Task objective: Your job is to print, exactly, the lines in the data below from the line with "ATOM 61 C CA" through the line with "ATOM 94 N N", both included, and to omit any picture.

[Saved data entries]
========================================

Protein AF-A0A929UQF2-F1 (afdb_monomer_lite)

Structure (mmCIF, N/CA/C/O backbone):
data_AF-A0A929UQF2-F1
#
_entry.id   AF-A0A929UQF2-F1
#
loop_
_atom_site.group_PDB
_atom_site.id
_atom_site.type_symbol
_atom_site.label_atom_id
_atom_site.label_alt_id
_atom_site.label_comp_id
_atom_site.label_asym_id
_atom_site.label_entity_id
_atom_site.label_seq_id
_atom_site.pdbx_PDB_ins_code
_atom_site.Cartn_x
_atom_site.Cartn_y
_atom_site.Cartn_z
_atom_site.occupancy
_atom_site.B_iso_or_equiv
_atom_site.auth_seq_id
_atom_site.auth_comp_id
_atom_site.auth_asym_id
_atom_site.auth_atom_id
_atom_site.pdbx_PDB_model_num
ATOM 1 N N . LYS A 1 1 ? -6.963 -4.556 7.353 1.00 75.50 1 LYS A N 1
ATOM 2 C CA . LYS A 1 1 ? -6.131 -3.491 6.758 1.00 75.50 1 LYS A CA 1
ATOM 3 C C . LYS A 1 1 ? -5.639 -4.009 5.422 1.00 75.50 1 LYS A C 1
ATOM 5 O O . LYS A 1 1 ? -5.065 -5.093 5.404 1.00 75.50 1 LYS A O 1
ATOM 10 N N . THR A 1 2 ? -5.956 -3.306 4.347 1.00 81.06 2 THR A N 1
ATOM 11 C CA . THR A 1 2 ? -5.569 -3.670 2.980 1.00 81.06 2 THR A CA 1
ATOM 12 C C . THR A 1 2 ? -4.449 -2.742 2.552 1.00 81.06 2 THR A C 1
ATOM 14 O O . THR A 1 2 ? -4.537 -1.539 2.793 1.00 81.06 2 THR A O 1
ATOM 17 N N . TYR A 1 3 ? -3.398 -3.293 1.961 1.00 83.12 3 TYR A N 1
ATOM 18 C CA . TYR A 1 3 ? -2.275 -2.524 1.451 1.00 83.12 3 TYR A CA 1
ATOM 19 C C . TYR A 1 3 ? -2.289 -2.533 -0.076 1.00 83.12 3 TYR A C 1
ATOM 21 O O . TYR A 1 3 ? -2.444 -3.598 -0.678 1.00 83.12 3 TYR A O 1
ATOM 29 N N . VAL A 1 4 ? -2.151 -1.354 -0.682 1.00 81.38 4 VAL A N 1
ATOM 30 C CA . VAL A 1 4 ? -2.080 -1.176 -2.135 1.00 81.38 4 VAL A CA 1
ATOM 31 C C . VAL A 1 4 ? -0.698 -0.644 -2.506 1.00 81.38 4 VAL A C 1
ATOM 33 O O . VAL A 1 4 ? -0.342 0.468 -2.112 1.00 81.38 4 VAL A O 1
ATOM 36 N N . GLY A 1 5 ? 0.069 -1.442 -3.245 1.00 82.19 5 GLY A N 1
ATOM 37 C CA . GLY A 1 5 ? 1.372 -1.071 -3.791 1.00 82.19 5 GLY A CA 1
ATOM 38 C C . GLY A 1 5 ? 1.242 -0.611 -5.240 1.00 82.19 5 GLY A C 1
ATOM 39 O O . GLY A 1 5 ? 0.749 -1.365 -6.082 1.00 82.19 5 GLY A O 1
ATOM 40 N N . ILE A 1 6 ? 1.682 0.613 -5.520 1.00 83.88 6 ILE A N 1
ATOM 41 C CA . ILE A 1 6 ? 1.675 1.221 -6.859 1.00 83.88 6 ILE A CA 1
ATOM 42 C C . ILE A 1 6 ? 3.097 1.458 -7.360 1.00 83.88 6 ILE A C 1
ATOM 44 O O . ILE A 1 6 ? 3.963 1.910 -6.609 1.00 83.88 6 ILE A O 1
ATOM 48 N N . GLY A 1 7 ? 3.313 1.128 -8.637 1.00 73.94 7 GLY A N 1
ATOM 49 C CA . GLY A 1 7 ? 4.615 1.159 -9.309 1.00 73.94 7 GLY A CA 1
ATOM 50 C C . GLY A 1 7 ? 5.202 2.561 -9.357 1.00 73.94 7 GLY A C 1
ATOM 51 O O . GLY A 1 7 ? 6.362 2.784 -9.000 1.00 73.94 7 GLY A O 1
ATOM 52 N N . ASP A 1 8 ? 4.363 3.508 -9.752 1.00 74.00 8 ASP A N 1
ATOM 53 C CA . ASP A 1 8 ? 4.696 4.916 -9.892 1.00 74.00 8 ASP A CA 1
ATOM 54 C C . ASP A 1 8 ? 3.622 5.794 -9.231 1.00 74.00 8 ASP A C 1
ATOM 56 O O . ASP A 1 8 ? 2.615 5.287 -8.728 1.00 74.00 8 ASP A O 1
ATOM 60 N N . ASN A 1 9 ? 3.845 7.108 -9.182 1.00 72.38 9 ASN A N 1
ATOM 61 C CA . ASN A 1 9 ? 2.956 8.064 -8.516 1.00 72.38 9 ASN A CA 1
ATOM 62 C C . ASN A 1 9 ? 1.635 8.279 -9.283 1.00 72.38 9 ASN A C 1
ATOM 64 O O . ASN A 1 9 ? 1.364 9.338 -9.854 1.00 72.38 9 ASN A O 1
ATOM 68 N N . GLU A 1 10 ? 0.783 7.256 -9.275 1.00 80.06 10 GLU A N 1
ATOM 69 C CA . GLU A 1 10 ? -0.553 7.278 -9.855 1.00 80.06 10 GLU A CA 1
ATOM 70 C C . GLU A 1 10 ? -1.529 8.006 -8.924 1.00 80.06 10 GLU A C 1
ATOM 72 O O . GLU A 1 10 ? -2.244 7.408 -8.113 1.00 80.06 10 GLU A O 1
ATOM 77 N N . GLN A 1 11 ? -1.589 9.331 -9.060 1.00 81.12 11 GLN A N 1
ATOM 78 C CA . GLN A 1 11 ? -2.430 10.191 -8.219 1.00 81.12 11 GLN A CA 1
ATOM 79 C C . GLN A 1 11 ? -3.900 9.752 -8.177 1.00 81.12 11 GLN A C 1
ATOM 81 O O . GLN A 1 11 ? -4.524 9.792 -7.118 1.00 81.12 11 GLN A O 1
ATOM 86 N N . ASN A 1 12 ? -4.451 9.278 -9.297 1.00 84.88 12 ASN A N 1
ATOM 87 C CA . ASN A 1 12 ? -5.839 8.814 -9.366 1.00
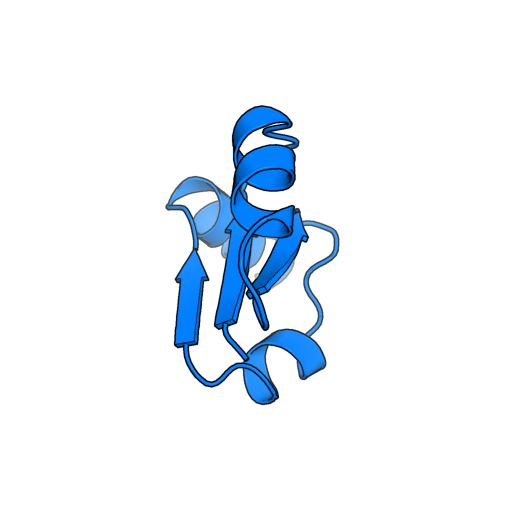 84.88 12 ASN A CA 1
ATOM 88 C C . ASN A 1 12 ? -6.091 7.594 -8.470 1.00 84.88 12 ASN A C 1
ATOM 90 O O . ASN A 1 12 ? -7.125 7.522 -7.801 1.00 84.88 12 ASN A O 1
ATOM 94 N N . VAL A 1 13 ? -5.143 6.656 -8.419 1.00 82.12 13 VAL A N 1
ATOM 95 C CA . VAL A 1 13 ? -5.233 5.457 -7.575 1.00 82.12 13 VAL A CA 1
ATOM 96 C C . VAL A 1 13 ? -5.105 5.843 -6.107 1.00 82.12 13 VAL A C 1
ATOM 98 O O . VAL A 1 13 ? -5.911 5.399 -5.293 1.00 82.12 13 VAL A O 1
ATOM 101 N N . ILE A 1 14 ? -4.174 6.743 -5.776 1.00 82.69 14 ILE A N 1
ATOM 102 C CA . ILE A 1 14 ? -3.993 7.260 -4.410 1.00 82.69 14 ILE A CA 1
ATOM 103 C C . ILE A 1 14 ? -5.266 7.963 -3.923 1.00 82.69 14 ILE A C 1
ATOM 105 O O . ILE A 1 14 ? -5.760 7.677 -2.830 1.00 82.69 14 ILE A O 1
ATOM 109 N N . LEU A 1 15 ? -5.830 8.864 -4.734 1.00 83.56 15 LEU A N 1
ATOM 110 C CA . LEU A 1 15 ? -7.047 9.606 -4.397 1.00 83.56 15 LEU A CA 1
ATOM 111 C C . LEU A 1 15 ? -8.253 8.676 -4.219 1.00 83.56 15 LEU A C 1
ATOM 113 O O . LEU A 1 15 ? -9.022 8.854 -3.273 1.00 83.56 15 LEU A O 1
ATOM 117 N N . SER A 1 16 ? -8.383 7.664 -5.079 1.00 83.25 16 SER A N 1
ATOM 118 C CA . SER A 1 16 ? -9.478 6.689 -5.023 1.00 83.25 16 SER A CA 1
ATOM 119 C C . SER A 1 16 ? -9.353 5.757 -3.818 1.00 83.25 16 SER A C 1
ATOM 121 O O . SER A 1 16 ? -10.321 5.527 -3.096 1.00 83.25 16 SER A O 1
ATOM 123 N N . ALA A 1 17 ? -8.152 5.247 -3.555 1.00 81.75 17 ALA A N 1
ATOM 124 C CA . ALA A 1 17 ? -7.902 4.311 -2.469 1.00 81.75 17 ALA A CA 1
ATOM 125 C C . ALA A 1 17 ? -7.938 4.983 -1.086 1.00 81.75 17 ALA A C 1
ATOM 127 O O . ALA A 1 17 ? -8.349 4.347 -0.116 1.00 81.75 17 ALA A O 1
ATOM 128 N N . ARG A 1 18 ? -7.616 6.283 -0.989 1.00 81.12 18 ARG A N 1
ATOM 129 C CA . ARG A 1 18 ? -7.795 7.080 0.241 1.00 81.12 18 ARG A CA 1
ATOM 130 C C . ARG A 1 18 ? -9.257 7.163 0.689 1.00 81.12 18 ARG A C 1
ATOM 132 O O . ARG A 1 18 ? -9.518 7.370 1.870 1.00 81.12 18 ARG A O 1
ATOM 139 N N . ASN A 1 19 ? -10.206 7.000 -0.231 1.00 83.44 19 ASN A N 1
ATOM 140 C CA . ASN A 1 19 ? -11.634 7.016 0.081 1.00 83.44 19 ASN A CA 1
ATOM 141 C C . ASN A 1 19 ? -12.123 5.717 0.756 1.00 83.44 19 ASN A C 1
ATOM 143 O O . ASN A 1 19 ? -13.257 5.656 1.226 1.00 83.44 19 ASN A O 1
ATOM 147 N N . LEU A 1 20 ? -11.297 4.664 0.802 1.00 81.38 20 LEU A N 1
ATOM 148 C CA . LEU A 1 20 ? -11.688 3.356 1.324 1.00 81.38 20 LEU A CA 1
ATOM 149 C C . LEU A 1 20 ? -11.222 3.162 2.780 1.00 81.38 20 LEU A C 1
ATOM 151 O O . LEU A 1 20 ? -10.027 3.276 3.076 1.00 81.38 20 LEU A O 1
ATOM 155 N N . PRO A 1 21 ? -12.128 2.810 3.712 1.00 80.12 21 PRO A N 1
ATOM 156 C CA . PRO A 1 21 ? -11.771 2.621 5.111 1.00 80.12 21 PRO A CA 1
ATOM 157 C C . PRO A 1 21 ? -10.845 1.412 5.292 1.00 80.12 21 PRO A C 1
ATOM 159 O O . PR
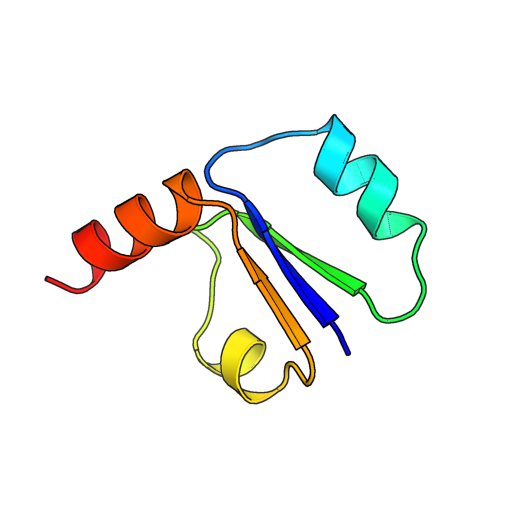O A 1 21 ? -11.144 0.292 4.880 1.00 80.12 21 PRO A O 1
ATOM 162 N N . GLY A 1 22 ? -9.708 1.634 5.956 1.00 81.50 22 GLY A N 1
ATOM 163 C CA . GLY A 1 22 ? -8.737 0.582 6.264 1.00 81.50 22 GLY A CA 1
ATOM 164 C C . GLY A 1 22 ? -7.808 0.199 5.108 1.00 81.50 22 GLY A C 1
ATOM 165 O O . GLY A 1 22 ? -7.115 -0.820 5.228 1.00 81.50 22 GLY A O 1
ATOM 166 N N . VAL A 1 23 ? -7.780 0.995 4.034 1.00 83.50 23 VAL A N 1
ATOM 167 C CA . VAL A 1 23 ? -6.820 0.883 2.930 1.00 83.50 23 VAL A CA 1
ATOM 168 C C . VAL A 1 23 ? -5.633 1.816 3.174 1.00 83.50 23 VAL A C 1
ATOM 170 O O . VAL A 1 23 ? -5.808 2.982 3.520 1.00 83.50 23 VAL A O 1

========================================

Solution to the problem:
ATOM 61 C CA . ASN A 1 9 ? 2.956 8.064 -8.516 1.00 72.38 9 ASN A CA 1
ATOM 62 C C . ASN A 1 9 ? 1.635 8.279 -9.283 1.00 72.38 9 ASN A C 1
ATOM 64 O O . ASN A 1 9 ? 1.364 9.338 -9.854 1.00 72.38 9 ASN A O 1
ATOM 68 N N . GLU A 1 10 ? 0.783 7.256 -9.275 1.00 80.06 10 GLU A N 1
ATOM 69 C CA . GLU A 1 10 ? -0.553 7.278 -9.855 1.00 80.06 10 GLU A CA 1
ATOM 70 C C . GLU A 1 10 ? -1.529 8.006 -8.924 1.00 80.06 10 GLU A C 1
ATOM 72 O O . GLU A 1 10 ? -2.244 7.408 -8.113 1.00 80.06 10 GLU A O 1
ATOM 77 N N . GLN A 1 11 ? -1.589 9.331 -9.060 1.00 81.12 11 GLN A N 1
ATOM 78 C CA . GLN A 1 11 ? -2.430 10.191 -8.219 1.00 81.12 11 GLN A CA 1
ATOM 79 C C . GLN A 1 11 ? -3.900 9.752 -8.177 1.00 81.12 11 GLN A C 1
ATOM 81 O O . GLN A 1 11 ? -4.524 9.792 -7.118 1.00 81.12 11 GLN A O 1
ATOM 86 N N . ASN A 1 12 ? -4.451 9.278 -9.297 1.00 84.88 12 ASN A N 1
ATOM 87 C CA . ASN A 1 12 ? -5.839 8.814 -9.366 1.00
 84.88 12 ASN A CA 1
ATOM 88 C C . ASN A 1 12 ? -6.091 7.594 -8.470 1.00 84.88 12 ASN A C 1
ATOM 90 O O . ASN A 1 12 ? -7.125 7.522 -7.801 1.00 84.88 12 ASN A O 1
ATOM 94 N N . VAL A 1 13 ? -5.143 6.656 -8.419 1.00 82.12 13 VAL A N 1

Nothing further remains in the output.